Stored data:
----------------------------------------

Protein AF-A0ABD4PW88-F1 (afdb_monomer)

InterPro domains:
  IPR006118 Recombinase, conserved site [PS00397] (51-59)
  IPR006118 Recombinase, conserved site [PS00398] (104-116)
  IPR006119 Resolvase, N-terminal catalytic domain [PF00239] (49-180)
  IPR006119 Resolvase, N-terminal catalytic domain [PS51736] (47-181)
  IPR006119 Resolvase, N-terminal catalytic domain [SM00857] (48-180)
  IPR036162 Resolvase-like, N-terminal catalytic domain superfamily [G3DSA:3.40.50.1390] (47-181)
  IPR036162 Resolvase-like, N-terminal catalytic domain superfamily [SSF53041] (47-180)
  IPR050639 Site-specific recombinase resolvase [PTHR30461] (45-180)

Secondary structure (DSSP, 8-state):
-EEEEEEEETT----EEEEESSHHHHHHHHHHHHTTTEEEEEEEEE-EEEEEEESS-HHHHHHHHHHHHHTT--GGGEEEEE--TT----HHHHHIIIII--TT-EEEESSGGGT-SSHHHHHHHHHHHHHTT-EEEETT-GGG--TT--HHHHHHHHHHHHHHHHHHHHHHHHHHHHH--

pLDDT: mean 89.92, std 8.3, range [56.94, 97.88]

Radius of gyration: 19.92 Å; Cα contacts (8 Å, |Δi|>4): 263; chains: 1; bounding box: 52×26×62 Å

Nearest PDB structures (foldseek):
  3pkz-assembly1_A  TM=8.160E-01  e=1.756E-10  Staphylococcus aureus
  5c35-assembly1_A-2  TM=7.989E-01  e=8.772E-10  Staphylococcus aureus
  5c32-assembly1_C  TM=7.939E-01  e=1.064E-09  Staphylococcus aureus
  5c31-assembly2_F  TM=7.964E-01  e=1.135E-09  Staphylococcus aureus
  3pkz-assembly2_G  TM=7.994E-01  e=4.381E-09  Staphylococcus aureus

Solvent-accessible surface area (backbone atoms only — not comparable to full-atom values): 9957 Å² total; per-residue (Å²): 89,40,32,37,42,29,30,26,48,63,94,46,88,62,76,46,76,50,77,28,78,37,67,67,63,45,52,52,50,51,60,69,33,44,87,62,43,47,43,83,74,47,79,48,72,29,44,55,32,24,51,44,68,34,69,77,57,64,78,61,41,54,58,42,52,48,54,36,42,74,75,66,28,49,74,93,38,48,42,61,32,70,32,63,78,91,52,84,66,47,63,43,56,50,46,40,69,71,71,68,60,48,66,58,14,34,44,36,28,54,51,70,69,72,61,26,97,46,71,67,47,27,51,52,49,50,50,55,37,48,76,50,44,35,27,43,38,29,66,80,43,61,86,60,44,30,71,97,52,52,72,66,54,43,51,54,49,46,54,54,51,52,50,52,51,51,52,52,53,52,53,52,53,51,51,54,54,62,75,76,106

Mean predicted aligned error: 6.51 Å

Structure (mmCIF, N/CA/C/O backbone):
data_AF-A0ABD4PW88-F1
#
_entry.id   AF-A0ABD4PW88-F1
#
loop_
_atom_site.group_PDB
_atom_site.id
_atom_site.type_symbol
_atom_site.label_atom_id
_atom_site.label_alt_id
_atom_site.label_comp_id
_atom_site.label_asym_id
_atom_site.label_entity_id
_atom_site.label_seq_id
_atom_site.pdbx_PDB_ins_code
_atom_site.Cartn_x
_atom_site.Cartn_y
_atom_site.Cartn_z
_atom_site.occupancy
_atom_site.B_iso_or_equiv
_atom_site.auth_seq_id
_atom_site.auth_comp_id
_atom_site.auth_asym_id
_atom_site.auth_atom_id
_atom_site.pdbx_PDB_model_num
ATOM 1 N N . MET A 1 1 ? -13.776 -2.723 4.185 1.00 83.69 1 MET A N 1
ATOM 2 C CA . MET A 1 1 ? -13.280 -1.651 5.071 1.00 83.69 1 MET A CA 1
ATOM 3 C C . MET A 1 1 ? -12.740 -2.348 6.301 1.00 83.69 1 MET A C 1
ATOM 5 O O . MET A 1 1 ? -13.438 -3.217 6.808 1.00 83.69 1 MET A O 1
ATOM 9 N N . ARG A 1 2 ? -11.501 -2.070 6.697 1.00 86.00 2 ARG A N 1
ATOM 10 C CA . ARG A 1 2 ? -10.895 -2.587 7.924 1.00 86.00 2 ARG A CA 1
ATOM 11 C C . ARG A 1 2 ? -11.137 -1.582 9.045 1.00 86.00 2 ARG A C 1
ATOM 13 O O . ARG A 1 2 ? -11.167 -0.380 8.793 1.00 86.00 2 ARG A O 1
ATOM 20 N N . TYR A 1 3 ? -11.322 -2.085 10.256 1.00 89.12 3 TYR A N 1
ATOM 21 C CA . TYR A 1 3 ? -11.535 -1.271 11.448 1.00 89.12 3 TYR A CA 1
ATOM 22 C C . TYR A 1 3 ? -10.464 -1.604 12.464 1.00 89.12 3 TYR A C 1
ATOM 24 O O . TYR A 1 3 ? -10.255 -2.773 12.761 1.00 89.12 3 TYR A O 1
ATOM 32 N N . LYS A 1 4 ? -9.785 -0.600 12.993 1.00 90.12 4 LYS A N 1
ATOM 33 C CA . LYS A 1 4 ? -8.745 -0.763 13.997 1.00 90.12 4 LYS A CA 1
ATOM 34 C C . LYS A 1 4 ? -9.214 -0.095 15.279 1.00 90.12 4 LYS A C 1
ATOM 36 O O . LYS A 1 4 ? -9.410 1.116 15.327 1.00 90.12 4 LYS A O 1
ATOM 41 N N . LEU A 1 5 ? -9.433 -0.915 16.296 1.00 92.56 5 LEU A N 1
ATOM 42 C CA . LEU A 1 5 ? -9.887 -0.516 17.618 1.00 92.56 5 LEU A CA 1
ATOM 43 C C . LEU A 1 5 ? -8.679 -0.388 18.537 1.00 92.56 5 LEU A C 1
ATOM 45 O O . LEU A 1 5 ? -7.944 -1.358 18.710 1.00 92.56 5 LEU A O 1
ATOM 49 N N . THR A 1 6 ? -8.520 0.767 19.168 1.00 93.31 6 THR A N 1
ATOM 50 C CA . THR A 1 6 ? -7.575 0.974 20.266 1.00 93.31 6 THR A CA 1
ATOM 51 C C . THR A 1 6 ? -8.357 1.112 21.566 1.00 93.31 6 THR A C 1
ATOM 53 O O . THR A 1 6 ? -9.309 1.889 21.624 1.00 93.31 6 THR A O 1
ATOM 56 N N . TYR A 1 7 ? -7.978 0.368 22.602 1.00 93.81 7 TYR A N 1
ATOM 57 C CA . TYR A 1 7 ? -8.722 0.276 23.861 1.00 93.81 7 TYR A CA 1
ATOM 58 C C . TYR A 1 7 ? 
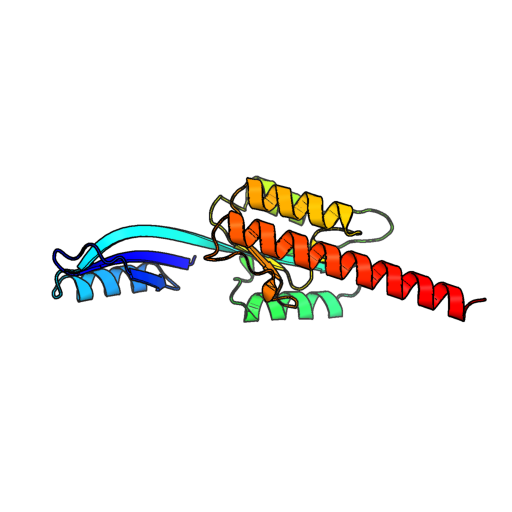-7.798 0.021 25.062 1.00 93.81 7 TYR A C 1
ATOM 60 O O . TYR A 1 7 ? -6.632 -0.331 24.890 1.00 93.81 7 TYR A O 1
ATOM 68 N N . VAL A 1 8 ? -8.327 0.197 26.272 1.00 94.88 8 VAL A N 1
ATOM 69 C CA . VAL A 1 8 ? -7.695 -0.169 27.553 1.00 94.88 8 VAL A CA 1
ATOM 70 C C . VAL A 1 8 ? -8.656 -1.038 28.374 1.00 94.88 8 VAL A C 1
ATOM 72 O O . VAL A 1 8 ? -9.854 -1.066 28.082 1.00 94.88 8 VAL A O 1
ATOM 75 N N . TYR A 1 9 ? -8.144 -1.744 29.383 1.00 92.19 9 TYR A N 1
ATOM 76 C CA . TYR A 1 9 ? -8.
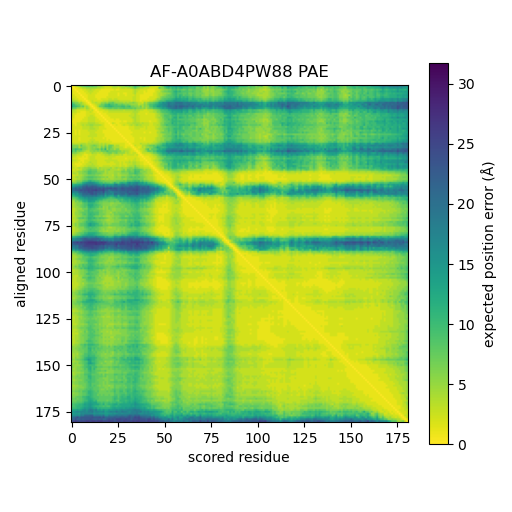953 -2.488 30.356 1.00 92.19 9 TYR A CA 1
ATOM 77 C C . TYR A 1 9 ? -8.846 -1.844 31.736 1.00 92.19 9 TYR A C 1
ATOM 79 O O . TYR A 1 9 ? -7.737 -1.577 32.207 1.00 92.19 9 TYR A O 1
ATOM 87 N N . GLY A 1 10 ? -9.981 -1.652 32.404 1.00 87.44 10 GLY A N 1
ATOM 88 C CA . GLY A 1 10 ? -10.019 -1.071 33.740 1.00 87.44 10 GLY A CA 1
ATOM 89 C C . GLY A 1 10 ? -9.468 0.353 33.779 1.00 87.44 10 GLY A C 1
ATOM 90 O O . GLY A 1 10 ? -9.605 1.129 32.831 1.00 87.44 10 GLY A O 1
ATOM 91 N N . ASP A 1 11 ? -8.774 0.666 34.870 1.00 84.81 11 ASP A N 1
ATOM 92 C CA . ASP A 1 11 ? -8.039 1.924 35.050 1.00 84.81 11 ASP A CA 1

----------------------------------------

- **Task to complete**
Above are the lines; repeat exactly the ones from the line containing "ATOM 36 O O" down to the line containing "ATOM 50 C CA", both inclusive.

- **Solution**
ATOM 36 O O . LYS A 1 4 ? -9.410 1.116 15.327 1.00 90.12 4 LYS A O 1
ATOM 41 N N . LEU A 1 5 ? -9.433 -0.915 16.296 1.00 92.56 5 LEU A N 1
ATOM 42 C CA . LEU A 1 5 ? -9.887 -0.516 17.618 1.00 92.56 5 LEU A CA 1
ATOM 43 C C . LEU A 1 5 ? -8.679 -0.388 18.537 1.00 92.56 5 LEU A C 1
ATOM 45 O O . LEU A 1 5 ? -7.944 -1.358 18.710 1.00 92.56 5 LEU A O 1
ATOM 49 N N . THR A 1 6 ? -8.520 0.767 19.168 1.00 93.31 6 THR A N 1
ATOM 50 C CA . THR A 1 6 ? -7.575 0.974 20.266 1.00 93.31 6 THR A CA 1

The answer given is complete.